Un processus d’accompagnement suppose la relation entre deux individus, minimum, et, il y a toujours celui qui occupe la place de l’accompagnateur et celui qui occupe la place de l’accompagné.
Pour explorer cette thématique, nous allons nous pencher, dans une première partie, sur 3 conceptions philosophiques qui traitent le sujet, avec :
Descartes,
Husserl
et Merleau-Ponty.
Ces trois conceptions vont nous aider à comprendre les problématiques liées à la notion d’autrui, mais également, dans une deuxième partie, à poser les bases pour comprendre la place d’autrui dans l’accompagnement en général.
Le terme autrui
Le terme « autrui » est issu de l’expression latine alterihuic, qui veut dire « à cet autre ici présent ».

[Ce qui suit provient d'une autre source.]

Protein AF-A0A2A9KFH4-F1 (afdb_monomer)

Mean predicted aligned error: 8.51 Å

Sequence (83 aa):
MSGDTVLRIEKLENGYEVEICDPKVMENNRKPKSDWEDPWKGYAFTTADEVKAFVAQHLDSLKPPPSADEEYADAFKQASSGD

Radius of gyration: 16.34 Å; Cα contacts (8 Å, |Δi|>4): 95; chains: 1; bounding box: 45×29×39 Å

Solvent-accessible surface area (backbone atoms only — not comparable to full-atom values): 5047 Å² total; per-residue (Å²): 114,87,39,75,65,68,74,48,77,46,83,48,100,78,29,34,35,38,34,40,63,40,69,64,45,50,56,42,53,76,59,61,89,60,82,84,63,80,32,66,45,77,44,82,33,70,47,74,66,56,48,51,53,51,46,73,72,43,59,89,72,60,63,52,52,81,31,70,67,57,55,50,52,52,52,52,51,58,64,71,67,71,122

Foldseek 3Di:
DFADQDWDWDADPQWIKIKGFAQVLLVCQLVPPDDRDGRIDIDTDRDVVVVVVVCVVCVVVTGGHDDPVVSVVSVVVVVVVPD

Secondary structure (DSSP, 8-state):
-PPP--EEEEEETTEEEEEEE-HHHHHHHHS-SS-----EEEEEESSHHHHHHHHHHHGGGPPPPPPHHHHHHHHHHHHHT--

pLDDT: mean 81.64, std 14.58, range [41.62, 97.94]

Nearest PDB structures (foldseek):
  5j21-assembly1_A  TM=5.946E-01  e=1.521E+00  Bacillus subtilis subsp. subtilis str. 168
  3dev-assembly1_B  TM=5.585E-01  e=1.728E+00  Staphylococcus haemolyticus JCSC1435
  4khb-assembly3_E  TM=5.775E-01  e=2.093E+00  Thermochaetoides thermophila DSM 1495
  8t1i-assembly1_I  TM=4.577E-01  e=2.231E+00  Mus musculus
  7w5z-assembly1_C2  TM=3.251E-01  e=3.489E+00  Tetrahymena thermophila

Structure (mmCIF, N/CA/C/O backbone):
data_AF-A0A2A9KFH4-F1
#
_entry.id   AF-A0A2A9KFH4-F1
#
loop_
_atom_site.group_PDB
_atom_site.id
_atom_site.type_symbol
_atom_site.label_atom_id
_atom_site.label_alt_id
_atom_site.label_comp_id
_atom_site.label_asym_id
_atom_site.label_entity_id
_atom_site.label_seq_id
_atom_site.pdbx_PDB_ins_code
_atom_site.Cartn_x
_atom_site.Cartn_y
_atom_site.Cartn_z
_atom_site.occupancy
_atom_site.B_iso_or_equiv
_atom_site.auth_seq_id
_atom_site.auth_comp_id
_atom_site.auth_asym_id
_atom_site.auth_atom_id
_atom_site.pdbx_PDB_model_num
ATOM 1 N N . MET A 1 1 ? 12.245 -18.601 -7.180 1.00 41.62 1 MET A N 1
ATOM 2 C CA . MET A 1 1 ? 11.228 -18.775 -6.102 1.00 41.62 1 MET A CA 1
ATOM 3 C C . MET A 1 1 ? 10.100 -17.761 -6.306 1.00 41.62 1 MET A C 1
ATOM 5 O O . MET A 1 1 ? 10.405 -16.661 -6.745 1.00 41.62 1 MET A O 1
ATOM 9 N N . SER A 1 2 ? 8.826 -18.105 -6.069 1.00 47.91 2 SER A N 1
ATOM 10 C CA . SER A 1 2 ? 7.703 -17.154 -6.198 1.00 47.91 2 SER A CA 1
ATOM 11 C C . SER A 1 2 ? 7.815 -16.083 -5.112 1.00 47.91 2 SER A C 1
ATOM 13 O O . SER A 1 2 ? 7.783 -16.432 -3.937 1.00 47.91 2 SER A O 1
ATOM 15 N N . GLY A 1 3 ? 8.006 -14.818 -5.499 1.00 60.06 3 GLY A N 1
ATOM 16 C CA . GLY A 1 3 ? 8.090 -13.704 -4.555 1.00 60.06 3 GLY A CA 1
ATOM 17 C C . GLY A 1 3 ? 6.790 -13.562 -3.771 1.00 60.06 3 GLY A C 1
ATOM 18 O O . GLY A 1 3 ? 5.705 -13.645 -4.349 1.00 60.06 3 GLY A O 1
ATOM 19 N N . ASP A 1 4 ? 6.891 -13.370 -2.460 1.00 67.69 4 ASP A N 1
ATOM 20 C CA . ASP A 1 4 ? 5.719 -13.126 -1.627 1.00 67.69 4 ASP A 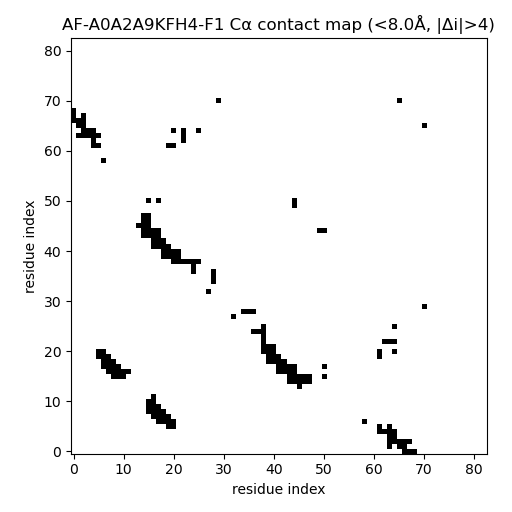CA 1
ATOM 21 C C . ASP A 1 4 ? 5.051 -11.814 -2.050 1.00 67.69 4 ASP A C 1
ATOM 23 O O . ASP A 1 4 ? 5.711 -10.795 -2.262 1.00 67.69 4 ASP A O 1
ATOM 27 N N . THR A 1 5 ? 3.726 -11.833 -2.184 1.00 78.56 5 THR A N 1
ATOM 28 C CA . THR A 1 5 ? 2.947 -10.618 -2.439 1.00 78.56 5 THR A CA 1
ATOM 29 C C . THR A 1 5 ? 2.709 -9.914 -1.111 1.00 78.56 5 THR A C 1
ATOM 31 O O . THR A 1 5 ? 2.058 -10.469 -0.227 1.00 78.56 5 THR A O 1
ATOM 34 N N . VAL A 1 6 ? 3.258 -8.709 -0.954 1.00 83.25 6 VAL A N 1
ATOM 35 C CA . VAL A 1 6 ? 3.295 -8.009 0.336 1.00 83.25 6 VAL A CA 1
ATOM 36 C C . VAL A 1 6 ? 2.440 -6.742 0.295 1.00 83.25 6 VAL A C 1
ATOM 38 O O . VAL A 1 6 ? 2.596 -5.900 -0.587 1.00 83.25 6 VAL A O 1
ATOM 41 N N . LEU A 1 7 ? 1.576 -6.603 1.301 1.00 90.56 7 LEU A N 1
ATOM 42 C CA . LEU A 1 7 ? 0.901 -5.367 1.697 1.00 90.56 7 LEU A CA 1
ATOM 43 C C . LEU A 1 7 ? 1.363 -5.032 3.115 1.00 90.56 7 LEU A C 1
ATOM 45 O O . LEU A 1 7 ? 1.399 -5.918 3.973 1.00 90.56 7 LEU A O 1
ATOM 49 N N . ARG A 1 8 ? 1.727 -3.774 3.366 1.00 93.56 8 ARG A N 1
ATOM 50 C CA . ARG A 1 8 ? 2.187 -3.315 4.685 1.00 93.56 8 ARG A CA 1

L’usage de ce mot, qui n’est pas tout à fait employé dans la vie courante, est plutôt lié à la philosophie et à d’autres disciplines. Le terme « autrui » ne concerne pas des individus en général, mais un individu, quelqu’un d’identifiable, qui dans le cas de l’accompagnement va assumer un rôle spécifique.
En philosophie, les problématiques liées à autrui, vont toucher plutôt aux thématiques liées à la conscience :
Comment ma conscience individuelle peut-elle « accéder » à une autre conscience qui, par définition, ne lui appartient pas ?
Comment concevoir un autre « je » qui ne fait pas partie de mon « je » à moi ?
Voilà notre problématique philosophique liée à la notion d’autrui.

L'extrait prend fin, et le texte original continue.